## [Task directions]
Copy out the lines of the records below, and only those lines, from the one with "ATOM 111 O O" through the one with "ATOM 130 C C", exactly as they appear.

****

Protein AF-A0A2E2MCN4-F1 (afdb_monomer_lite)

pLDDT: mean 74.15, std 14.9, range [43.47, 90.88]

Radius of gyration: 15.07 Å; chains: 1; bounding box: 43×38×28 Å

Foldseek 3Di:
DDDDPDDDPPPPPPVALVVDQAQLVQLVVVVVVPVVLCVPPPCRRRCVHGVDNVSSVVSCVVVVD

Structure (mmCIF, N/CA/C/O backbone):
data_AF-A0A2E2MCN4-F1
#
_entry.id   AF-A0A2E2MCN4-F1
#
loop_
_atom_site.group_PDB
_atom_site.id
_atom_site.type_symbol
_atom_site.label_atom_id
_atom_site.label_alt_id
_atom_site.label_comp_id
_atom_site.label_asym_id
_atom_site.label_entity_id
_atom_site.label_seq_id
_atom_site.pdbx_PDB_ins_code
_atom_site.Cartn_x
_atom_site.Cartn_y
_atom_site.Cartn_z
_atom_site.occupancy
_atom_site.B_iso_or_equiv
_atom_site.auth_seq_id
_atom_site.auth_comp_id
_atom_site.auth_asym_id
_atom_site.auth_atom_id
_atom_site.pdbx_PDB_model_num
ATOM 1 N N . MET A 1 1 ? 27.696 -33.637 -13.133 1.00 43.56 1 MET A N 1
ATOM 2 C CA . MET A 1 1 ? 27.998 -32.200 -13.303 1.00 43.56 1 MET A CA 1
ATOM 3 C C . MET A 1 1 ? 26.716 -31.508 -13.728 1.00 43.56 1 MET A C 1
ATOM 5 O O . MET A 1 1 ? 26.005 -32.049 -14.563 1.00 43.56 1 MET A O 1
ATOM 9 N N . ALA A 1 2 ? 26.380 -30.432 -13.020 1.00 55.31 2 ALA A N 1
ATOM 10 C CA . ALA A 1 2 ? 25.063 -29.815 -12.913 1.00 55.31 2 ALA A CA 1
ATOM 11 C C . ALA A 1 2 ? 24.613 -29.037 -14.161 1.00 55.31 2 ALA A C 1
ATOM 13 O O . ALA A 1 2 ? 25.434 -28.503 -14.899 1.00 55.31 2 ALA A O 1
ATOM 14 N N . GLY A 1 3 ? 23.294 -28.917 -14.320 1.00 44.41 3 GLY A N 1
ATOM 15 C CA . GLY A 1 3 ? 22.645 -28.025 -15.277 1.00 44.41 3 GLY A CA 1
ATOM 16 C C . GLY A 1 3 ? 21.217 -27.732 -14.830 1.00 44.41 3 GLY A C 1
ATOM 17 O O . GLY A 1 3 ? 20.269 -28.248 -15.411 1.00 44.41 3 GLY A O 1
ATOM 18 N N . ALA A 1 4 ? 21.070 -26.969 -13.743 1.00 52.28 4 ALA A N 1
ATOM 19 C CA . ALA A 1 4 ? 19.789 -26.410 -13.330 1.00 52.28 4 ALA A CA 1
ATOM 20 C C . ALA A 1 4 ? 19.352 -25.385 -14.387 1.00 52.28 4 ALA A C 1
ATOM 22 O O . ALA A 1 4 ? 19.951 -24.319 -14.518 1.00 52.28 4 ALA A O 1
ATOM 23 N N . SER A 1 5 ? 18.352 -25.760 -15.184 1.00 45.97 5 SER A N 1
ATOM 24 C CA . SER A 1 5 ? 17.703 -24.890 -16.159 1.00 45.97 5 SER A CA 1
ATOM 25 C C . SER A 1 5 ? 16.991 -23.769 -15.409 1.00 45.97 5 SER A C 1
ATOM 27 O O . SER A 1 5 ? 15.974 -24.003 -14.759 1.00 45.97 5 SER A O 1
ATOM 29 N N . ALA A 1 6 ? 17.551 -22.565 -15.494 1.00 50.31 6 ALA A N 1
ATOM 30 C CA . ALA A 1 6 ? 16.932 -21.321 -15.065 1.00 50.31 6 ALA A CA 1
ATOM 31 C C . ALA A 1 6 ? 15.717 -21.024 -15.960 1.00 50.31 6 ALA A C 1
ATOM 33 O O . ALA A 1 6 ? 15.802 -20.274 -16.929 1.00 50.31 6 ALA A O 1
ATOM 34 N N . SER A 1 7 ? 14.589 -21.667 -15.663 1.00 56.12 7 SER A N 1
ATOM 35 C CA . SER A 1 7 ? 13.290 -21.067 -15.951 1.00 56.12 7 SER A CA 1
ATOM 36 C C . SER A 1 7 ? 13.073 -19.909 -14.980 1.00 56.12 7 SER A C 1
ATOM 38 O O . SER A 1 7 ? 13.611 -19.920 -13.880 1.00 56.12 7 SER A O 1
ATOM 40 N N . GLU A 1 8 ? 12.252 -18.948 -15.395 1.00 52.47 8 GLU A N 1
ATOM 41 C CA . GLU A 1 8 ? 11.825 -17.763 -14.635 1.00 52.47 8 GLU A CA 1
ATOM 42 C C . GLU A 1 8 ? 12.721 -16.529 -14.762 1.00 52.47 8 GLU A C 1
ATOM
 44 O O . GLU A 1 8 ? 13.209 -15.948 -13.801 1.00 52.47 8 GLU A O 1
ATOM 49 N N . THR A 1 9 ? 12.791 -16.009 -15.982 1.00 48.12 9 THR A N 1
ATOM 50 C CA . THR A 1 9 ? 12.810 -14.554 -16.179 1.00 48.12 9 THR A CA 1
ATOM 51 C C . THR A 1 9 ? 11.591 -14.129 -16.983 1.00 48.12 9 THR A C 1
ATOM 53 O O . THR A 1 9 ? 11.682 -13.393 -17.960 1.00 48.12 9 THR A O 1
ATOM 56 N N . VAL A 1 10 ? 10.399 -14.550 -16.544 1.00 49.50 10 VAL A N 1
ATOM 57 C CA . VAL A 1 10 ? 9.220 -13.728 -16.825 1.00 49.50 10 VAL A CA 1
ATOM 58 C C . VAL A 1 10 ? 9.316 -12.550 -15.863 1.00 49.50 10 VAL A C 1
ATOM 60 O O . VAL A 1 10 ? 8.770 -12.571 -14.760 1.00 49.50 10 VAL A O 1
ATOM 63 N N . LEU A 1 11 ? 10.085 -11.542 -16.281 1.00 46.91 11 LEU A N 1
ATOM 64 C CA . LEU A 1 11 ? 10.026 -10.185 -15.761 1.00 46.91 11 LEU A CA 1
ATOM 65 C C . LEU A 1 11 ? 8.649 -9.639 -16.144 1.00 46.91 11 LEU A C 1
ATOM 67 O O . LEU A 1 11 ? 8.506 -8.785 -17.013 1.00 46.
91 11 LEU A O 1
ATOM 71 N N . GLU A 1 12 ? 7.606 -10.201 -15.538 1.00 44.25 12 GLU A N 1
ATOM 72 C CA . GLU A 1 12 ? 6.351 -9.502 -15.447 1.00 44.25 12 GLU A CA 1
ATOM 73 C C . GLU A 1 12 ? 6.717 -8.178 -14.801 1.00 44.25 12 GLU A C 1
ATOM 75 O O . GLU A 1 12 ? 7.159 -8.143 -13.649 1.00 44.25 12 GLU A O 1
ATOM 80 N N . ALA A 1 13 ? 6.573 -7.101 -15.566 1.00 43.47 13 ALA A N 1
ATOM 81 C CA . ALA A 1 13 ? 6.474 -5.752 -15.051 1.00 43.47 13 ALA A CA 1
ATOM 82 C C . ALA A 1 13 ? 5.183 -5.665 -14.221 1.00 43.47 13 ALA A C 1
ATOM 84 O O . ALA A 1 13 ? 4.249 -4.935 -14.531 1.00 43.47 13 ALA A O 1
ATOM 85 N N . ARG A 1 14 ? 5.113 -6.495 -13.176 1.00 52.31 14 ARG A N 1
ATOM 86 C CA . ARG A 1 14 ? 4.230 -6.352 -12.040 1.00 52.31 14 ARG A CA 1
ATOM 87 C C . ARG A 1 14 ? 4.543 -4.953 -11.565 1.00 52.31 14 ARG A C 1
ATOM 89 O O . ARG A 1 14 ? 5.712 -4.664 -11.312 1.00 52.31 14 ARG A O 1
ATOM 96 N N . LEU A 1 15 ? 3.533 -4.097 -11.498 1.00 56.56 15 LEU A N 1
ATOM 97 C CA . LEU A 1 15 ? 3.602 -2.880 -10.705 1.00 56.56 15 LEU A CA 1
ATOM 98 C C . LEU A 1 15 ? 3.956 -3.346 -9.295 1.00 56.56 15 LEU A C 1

****

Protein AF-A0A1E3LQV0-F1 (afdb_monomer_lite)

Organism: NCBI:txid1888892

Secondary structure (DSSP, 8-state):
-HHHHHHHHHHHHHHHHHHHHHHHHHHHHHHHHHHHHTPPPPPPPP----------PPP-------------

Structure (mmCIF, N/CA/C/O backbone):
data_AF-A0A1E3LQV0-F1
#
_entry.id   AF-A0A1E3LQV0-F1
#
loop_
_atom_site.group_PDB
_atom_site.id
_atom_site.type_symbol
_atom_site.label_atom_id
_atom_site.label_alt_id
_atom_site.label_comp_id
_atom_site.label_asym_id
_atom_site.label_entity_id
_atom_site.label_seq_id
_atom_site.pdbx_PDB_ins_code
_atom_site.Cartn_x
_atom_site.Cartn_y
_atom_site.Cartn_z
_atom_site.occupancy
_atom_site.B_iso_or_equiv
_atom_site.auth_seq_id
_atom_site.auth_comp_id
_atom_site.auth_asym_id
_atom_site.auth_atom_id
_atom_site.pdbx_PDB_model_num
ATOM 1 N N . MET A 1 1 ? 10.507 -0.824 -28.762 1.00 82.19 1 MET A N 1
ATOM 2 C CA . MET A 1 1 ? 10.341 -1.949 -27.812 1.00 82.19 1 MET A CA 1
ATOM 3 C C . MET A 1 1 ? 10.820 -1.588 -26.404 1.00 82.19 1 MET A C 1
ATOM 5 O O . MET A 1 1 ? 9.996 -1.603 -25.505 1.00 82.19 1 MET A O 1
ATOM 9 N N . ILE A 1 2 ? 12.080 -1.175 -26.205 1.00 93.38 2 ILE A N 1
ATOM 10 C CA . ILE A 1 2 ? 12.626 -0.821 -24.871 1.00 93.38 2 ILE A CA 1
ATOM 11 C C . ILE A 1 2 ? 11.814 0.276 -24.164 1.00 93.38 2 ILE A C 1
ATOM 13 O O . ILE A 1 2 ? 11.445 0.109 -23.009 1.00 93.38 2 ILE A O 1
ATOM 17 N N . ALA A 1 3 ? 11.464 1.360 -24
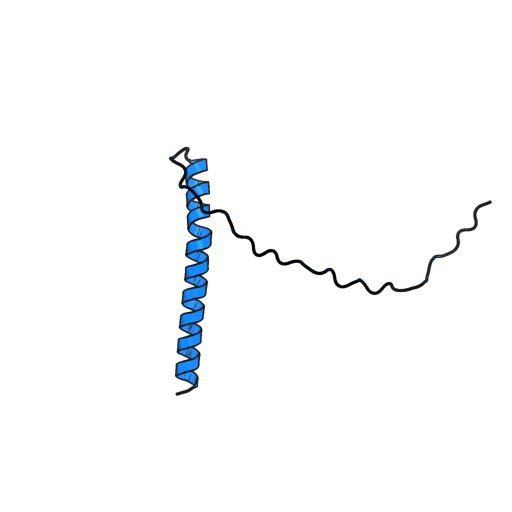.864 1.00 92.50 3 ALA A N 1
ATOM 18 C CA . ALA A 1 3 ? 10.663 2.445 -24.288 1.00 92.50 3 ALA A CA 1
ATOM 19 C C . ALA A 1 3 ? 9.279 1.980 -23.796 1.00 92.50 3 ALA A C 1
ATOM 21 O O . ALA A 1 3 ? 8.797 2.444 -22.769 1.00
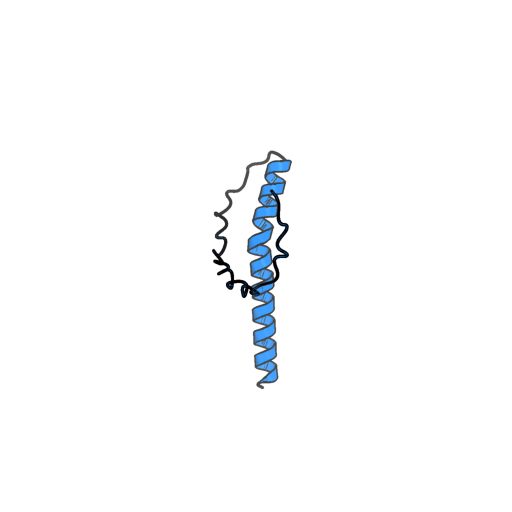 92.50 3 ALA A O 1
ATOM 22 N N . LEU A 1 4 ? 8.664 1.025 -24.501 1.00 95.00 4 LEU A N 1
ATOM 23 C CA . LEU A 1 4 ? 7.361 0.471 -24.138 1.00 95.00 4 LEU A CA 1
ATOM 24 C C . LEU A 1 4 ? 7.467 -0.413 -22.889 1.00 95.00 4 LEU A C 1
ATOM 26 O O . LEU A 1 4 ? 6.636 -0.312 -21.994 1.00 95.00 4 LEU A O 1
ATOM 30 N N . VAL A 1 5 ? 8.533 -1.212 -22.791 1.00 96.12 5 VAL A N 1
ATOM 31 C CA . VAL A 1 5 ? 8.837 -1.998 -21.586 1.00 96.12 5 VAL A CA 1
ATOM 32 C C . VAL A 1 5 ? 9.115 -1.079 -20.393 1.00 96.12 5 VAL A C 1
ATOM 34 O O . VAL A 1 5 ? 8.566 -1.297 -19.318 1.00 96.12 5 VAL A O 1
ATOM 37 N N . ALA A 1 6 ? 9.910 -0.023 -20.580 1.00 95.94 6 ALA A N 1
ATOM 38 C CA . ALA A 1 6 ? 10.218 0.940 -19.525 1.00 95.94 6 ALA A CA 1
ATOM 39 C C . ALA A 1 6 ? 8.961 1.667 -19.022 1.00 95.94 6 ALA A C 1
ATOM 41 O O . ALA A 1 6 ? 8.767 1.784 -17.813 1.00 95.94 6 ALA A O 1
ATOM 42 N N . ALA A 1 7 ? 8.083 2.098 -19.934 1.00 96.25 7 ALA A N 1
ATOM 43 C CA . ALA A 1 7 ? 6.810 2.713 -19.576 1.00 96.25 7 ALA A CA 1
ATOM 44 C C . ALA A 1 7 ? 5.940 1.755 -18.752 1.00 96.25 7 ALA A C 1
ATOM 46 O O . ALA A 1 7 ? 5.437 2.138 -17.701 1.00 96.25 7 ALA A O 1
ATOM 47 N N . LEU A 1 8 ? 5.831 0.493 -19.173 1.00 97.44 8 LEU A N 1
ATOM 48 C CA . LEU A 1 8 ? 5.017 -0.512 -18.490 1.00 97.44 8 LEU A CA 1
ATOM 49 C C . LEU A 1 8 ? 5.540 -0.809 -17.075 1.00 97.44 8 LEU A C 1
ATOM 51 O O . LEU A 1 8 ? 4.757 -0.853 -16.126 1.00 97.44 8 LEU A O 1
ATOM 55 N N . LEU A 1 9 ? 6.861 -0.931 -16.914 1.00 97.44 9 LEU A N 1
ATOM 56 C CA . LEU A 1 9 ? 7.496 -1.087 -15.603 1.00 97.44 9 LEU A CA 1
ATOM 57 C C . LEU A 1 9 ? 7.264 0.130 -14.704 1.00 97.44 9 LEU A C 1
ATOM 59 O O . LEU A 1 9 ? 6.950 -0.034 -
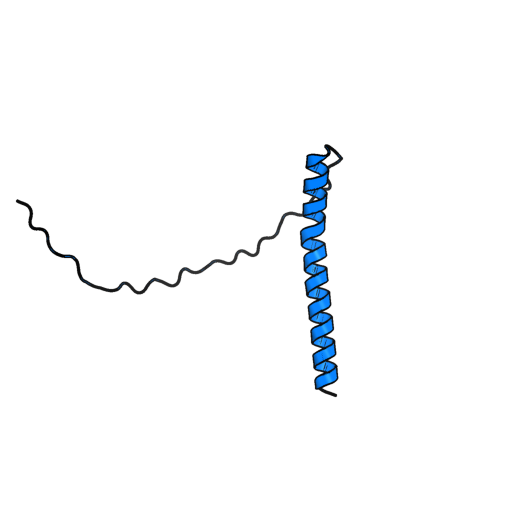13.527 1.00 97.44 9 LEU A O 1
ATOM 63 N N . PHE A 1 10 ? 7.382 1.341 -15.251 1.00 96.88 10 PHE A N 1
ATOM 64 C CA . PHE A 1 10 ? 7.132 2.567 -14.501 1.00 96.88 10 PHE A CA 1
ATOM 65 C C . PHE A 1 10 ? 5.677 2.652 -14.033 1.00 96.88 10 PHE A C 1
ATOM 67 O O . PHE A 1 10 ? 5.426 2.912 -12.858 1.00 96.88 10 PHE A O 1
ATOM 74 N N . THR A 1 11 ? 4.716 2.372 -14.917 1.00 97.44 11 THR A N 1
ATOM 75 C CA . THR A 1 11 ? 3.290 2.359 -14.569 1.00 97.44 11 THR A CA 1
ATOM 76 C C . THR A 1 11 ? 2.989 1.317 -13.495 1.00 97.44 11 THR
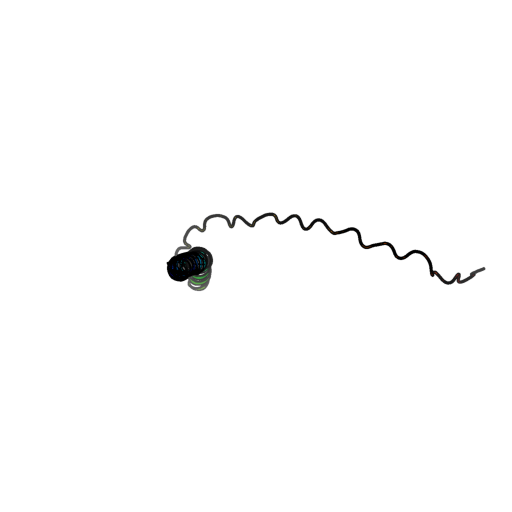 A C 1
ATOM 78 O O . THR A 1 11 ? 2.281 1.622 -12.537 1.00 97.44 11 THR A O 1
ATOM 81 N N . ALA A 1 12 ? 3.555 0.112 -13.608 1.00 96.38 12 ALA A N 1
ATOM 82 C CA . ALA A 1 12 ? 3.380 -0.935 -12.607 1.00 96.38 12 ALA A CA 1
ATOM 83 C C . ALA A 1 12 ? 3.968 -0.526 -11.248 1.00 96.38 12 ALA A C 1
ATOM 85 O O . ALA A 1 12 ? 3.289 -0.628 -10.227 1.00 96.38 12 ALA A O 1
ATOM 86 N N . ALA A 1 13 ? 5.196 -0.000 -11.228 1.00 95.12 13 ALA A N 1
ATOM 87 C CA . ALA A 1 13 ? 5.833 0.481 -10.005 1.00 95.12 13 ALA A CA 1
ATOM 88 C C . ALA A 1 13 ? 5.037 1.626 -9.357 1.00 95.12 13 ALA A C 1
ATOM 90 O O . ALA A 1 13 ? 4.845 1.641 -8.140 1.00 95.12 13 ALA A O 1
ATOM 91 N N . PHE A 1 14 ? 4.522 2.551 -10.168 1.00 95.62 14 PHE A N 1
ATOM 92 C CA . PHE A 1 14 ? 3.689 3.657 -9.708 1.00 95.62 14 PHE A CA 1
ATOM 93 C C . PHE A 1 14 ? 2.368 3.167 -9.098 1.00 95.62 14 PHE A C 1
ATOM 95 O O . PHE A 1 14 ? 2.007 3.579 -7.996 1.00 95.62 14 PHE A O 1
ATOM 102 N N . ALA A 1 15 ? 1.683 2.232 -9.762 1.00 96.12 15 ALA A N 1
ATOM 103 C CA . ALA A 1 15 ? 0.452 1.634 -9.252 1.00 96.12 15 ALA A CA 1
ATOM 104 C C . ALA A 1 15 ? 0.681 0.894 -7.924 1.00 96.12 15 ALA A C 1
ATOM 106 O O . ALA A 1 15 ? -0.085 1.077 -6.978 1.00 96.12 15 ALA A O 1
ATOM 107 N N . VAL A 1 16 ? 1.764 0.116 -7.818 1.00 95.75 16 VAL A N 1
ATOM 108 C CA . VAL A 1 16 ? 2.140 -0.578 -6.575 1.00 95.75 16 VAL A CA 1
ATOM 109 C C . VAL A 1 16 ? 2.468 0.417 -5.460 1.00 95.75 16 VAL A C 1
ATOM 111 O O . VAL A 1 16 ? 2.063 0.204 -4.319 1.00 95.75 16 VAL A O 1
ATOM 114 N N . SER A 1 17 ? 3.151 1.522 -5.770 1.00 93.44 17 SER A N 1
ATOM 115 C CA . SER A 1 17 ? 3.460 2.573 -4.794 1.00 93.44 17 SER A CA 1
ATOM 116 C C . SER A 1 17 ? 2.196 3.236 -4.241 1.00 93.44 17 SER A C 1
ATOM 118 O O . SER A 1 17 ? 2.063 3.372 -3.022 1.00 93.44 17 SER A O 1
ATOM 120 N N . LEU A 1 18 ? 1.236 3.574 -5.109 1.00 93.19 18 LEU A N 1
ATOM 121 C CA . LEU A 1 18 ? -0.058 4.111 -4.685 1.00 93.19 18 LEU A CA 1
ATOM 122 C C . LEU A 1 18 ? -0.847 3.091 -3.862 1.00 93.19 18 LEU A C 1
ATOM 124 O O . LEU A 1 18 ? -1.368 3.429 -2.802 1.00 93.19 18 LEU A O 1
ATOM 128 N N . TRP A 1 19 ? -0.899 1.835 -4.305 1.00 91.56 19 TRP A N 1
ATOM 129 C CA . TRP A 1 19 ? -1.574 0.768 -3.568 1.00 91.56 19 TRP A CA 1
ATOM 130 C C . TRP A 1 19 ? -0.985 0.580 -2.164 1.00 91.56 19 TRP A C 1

****

## [Solution]
ATOM 111 O O . VAL A 1 16 ? 2.063 0.204 -4.319 1.00 95.75 16 VAL A O 1
ATOM 114 N N . SER A 1 17 ? 3.151 1.522 -5.770 1.00 93.44 17 SER A N 1
ATOM 115 C CA . SER A 1 17 ? 3.460 2.573 -4.794 1.00 93.44 17 SER A CA 1
ATOM 116 C C . SER A 1 17 ? 2.196 3.236 -4.241 1.00 93.44 17 SER A C 1
ATOM 118 O O . SER A 1 17 ? 2.063 3.372 -3.022 1.00 93.44 17 SER A O 1
ATOM 120 N N . LEU A 1 18 ? 1.236 3.574 -5.109 1.00 93.19 18 LEU A N 1
ATOM 121 C CA . LEU A 1 18 ? -0.058 4.111 -4.685 1.00 93.19 18 LEU A CA 1
ATOM 122 C C . LEU A 1 18 ? -0.847 3.091 -3.862 1.00 93.19 18 LEU A C 1
ATOM 124 O O . LEU A 1 18 ? -1.368 3.429 -2.802 1.00 93.19 18 LEU A O 1
ATOM 128 N N . TRP A 1 19 ? -0.899 1.835 -4.305 1.00 91.56 19 TRP A N 1
ATOM 129 C CA . TRP A 1 19 ? -1.574 0.768 -3.568 1.00 91.56 19 TRP A CA 1
ATOM 130 C C . TRP A 1 19 ? -0.985 0.580 -2.164 1.00 91.56 19 TRP A C 1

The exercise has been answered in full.